◆ **Exercise requirements**
Give back exactly the line containing "ATOM 152 C C" together with all the lines after it, ending at the final line below.

◆ **Provided data**
==============================

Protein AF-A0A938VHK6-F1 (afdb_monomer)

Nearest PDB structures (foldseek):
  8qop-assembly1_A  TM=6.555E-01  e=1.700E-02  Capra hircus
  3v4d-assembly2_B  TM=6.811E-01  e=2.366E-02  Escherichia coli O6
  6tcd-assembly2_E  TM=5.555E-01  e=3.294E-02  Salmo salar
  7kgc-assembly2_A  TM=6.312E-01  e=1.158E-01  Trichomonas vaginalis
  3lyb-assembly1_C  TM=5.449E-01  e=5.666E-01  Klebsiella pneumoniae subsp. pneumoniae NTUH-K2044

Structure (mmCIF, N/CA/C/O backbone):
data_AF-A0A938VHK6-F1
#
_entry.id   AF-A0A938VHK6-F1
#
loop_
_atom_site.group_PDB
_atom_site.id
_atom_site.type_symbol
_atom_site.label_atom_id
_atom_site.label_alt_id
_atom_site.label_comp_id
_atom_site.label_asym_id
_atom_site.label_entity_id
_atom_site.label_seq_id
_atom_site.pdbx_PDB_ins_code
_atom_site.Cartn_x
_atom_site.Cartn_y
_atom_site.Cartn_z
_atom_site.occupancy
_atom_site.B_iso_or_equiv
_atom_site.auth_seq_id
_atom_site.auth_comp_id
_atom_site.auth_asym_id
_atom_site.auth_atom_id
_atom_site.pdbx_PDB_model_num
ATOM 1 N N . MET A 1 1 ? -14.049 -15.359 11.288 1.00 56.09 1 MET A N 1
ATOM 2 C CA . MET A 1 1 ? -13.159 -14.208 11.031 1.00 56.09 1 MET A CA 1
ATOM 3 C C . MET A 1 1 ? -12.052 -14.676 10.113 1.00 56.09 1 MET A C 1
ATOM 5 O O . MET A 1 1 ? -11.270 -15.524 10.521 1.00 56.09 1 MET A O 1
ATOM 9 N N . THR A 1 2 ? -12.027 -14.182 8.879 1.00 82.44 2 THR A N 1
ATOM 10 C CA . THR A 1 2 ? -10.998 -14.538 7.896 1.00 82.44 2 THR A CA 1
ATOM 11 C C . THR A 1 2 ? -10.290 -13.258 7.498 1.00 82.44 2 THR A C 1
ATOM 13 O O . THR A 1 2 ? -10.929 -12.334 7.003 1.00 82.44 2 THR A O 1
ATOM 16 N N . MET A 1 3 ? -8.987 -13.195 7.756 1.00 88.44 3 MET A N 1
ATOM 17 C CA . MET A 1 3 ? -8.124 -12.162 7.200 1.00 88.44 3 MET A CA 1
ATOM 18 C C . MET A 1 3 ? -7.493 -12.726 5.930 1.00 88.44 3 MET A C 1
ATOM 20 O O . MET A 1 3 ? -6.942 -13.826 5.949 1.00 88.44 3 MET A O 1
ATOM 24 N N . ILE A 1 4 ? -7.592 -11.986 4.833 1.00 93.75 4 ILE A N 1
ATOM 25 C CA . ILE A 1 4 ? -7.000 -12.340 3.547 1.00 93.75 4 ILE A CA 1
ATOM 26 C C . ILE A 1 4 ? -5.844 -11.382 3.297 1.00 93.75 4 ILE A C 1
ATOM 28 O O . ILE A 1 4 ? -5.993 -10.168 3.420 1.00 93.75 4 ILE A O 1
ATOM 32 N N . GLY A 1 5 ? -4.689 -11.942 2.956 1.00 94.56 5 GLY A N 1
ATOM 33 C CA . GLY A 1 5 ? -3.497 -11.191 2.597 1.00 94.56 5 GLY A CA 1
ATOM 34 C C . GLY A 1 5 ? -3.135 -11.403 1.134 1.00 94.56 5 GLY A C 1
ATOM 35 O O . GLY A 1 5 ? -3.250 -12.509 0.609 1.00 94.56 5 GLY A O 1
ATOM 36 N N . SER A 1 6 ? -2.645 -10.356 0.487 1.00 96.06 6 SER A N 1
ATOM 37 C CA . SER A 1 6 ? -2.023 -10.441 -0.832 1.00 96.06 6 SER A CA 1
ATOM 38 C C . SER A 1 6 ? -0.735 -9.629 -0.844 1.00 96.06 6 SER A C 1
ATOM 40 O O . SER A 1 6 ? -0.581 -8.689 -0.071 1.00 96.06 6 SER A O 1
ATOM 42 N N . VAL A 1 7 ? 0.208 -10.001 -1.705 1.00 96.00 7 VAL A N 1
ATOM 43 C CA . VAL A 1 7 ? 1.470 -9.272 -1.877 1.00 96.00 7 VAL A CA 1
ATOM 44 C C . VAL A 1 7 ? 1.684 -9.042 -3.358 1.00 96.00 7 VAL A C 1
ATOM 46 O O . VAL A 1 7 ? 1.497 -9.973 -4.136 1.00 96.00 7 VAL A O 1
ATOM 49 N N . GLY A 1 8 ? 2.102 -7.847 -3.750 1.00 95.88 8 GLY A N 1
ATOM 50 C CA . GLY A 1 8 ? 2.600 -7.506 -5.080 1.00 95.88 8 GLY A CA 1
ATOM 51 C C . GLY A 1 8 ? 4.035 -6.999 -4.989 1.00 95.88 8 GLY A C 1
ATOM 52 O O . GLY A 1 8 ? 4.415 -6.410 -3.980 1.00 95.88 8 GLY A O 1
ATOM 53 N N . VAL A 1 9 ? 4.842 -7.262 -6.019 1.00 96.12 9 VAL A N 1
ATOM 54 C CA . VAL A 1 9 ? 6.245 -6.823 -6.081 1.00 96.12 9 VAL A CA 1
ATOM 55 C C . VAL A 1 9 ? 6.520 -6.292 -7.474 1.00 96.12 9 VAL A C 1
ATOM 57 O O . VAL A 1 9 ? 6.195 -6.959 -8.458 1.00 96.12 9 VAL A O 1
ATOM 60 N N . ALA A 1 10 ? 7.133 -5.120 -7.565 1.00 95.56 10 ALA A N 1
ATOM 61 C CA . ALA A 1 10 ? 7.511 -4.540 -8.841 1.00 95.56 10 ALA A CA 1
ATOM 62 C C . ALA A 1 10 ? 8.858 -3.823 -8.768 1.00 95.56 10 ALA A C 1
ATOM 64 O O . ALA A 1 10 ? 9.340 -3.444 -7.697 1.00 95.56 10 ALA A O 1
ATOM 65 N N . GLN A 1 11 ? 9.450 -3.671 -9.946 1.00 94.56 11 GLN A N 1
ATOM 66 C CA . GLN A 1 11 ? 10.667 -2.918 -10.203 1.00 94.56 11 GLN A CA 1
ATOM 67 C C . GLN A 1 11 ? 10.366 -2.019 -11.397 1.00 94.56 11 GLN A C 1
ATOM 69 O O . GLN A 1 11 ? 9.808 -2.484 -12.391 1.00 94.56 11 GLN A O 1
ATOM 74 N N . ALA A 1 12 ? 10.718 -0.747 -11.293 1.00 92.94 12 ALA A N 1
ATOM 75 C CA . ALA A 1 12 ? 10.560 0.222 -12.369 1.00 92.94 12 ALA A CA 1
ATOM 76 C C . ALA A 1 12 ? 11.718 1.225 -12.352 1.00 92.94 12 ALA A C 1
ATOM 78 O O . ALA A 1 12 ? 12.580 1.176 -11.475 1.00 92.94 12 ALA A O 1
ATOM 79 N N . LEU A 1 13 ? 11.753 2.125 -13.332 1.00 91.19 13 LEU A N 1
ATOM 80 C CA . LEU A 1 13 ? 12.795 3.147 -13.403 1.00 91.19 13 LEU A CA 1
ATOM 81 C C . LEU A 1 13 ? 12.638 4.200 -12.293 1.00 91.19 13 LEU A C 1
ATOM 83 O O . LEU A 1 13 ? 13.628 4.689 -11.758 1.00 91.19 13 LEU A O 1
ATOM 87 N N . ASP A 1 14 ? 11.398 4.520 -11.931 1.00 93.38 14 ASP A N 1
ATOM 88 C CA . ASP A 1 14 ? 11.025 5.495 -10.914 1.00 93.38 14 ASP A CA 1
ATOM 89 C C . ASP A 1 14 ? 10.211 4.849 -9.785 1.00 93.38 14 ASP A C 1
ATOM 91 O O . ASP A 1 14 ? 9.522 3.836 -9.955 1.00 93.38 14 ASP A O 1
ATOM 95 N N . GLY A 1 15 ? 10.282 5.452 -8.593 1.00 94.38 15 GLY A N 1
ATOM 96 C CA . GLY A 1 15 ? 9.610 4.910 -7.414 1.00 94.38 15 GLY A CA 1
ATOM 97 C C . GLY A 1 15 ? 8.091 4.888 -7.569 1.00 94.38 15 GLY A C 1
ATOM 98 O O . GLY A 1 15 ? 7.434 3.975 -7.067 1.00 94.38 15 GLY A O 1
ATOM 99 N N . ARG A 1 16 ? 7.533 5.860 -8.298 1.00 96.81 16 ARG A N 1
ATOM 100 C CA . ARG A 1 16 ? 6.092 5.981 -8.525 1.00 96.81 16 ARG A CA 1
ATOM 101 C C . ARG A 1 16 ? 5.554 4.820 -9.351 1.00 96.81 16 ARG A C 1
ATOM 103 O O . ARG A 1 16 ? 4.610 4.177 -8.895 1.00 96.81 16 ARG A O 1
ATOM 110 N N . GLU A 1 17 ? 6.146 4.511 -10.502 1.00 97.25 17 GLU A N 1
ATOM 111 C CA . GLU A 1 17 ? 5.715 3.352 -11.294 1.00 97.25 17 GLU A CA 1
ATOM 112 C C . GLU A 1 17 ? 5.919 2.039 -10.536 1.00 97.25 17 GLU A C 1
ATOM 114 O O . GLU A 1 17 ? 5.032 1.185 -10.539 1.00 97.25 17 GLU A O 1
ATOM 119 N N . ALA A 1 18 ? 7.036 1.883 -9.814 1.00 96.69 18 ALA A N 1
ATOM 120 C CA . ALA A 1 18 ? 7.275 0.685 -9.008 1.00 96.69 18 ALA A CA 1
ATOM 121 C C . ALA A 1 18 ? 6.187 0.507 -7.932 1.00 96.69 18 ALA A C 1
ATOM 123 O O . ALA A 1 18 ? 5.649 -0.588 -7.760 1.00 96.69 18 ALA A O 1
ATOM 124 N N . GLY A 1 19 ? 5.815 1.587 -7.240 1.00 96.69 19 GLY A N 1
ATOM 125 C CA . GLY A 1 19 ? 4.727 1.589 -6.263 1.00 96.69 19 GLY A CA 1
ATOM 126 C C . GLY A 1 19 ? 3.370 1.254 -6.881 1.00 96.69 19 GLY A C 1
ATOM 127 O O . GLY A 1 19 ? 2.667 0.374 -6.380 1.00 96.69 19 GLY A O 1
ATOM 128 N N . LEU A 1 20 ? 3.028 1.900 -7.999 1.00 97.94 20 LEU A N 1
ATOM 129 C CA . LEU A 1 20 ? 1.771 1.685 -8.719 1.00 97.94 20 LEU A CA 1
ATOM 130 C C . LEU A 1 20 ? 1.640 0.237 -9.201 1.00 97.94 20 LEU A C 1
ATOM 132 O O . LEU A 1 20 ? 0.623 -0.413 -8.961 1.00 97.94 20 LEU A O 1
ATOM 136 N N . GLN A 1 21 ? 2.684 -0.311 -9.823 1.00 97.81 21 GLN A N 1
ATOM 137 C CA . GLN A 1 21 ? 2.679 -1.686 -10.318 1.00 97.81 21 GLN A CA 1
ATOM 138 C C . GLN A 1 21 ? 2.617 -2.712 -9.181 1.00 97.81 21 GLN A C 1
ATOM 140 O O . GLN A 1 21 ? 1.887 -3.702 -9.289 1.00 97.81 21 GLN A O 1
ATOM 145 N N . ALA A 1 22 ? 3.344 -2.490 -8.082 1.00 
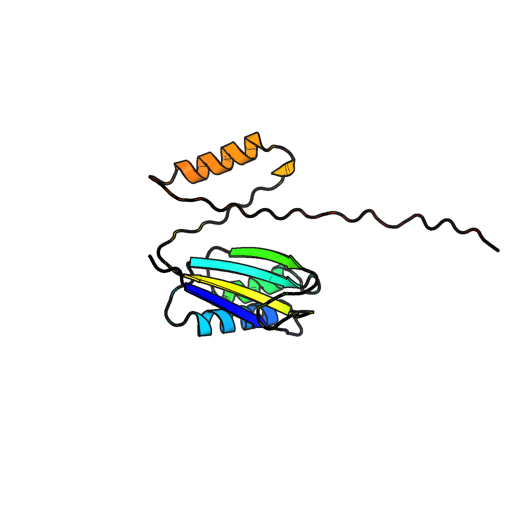97.25 22 ALA A N 1
ATOM 146 C CA . ALA A 1 22 ? 3.299 -3.373 -6.920 1.00 97.25 22 ALA A CA 1
ATOM 147 C C . ALA A 1 22 ? 1.903 -3.374 -6.274 1.00 97.25 22 ALA A C 1
ATOM 149 O O . ALA A 1 22 ? 1.358 -4.445 -6.000 1.00 97.25 22 ALA A O 1
ATOM 150 N N . ALA A 1 23 ? 1.292 -2.198 -6.101 1.00 97.44 23 ALA A N 1
ATOM 151 C CA . ALA A 1 23 ? -0.068 -2.067 -5.583 1.00 97.44 23 ALA A CA 1
ATOM 152 C C . ALA A 1 23 ? -1.099 -2.718 -6.517 1.00 97.44 23 ALA A C 1
ATOM 154 O O . ALA A 1 23 ? -1.943 -3.484 -6.056 1.00 97.44 23 ALA A O 1
ATOM 155 N N . HIS A 1 24 ? -0.982 -2.507 -7.830 1.00 97.62 24 HIS A N 1
ATOM 156 C CA . HIS A 1 24 ? -1.844 -3.141 -8.826 1.00 97.62 24 HIS A CA 1
ATOM 157 C C . HIS A 1 24 ? -1.755 -4.673 -8.773 1.00 97.62 24 HIS A C 1
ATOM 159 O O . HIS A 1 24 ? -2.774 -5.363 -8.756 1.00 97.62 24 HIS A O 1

==============================

◆ **Answer to this task**
ATOM 152 C C . ALA A 1 23 ? -1.099 -2.718 -6.517 1.00 97.44 23 ALA A C 1
ATOM 154 O O . ALA A 1 23 ? -1.943 -3.484 -6.056 1.00 97.44 23 ALA A O 1
ATOM 155 N N . HIS A 1 24 ? -0.982 -2.507 -7.830 1.00 97.62 24 HIS A N 1
ATOM 156 C CA . HIS A 1 24 ? -1.844 -3.141 -8.826 1.00 97.62 24 HIS A CA 1
ATOM 157 C C . HIS A 1 24 ? -1.755 -4.673 -8.773 1.00 97.62 24 HIS A C 1
ATOM 159 O O . HIS A 1 24 ? -2.774 -5.363 -8.756 1.00 97.62 24 HIS A O 1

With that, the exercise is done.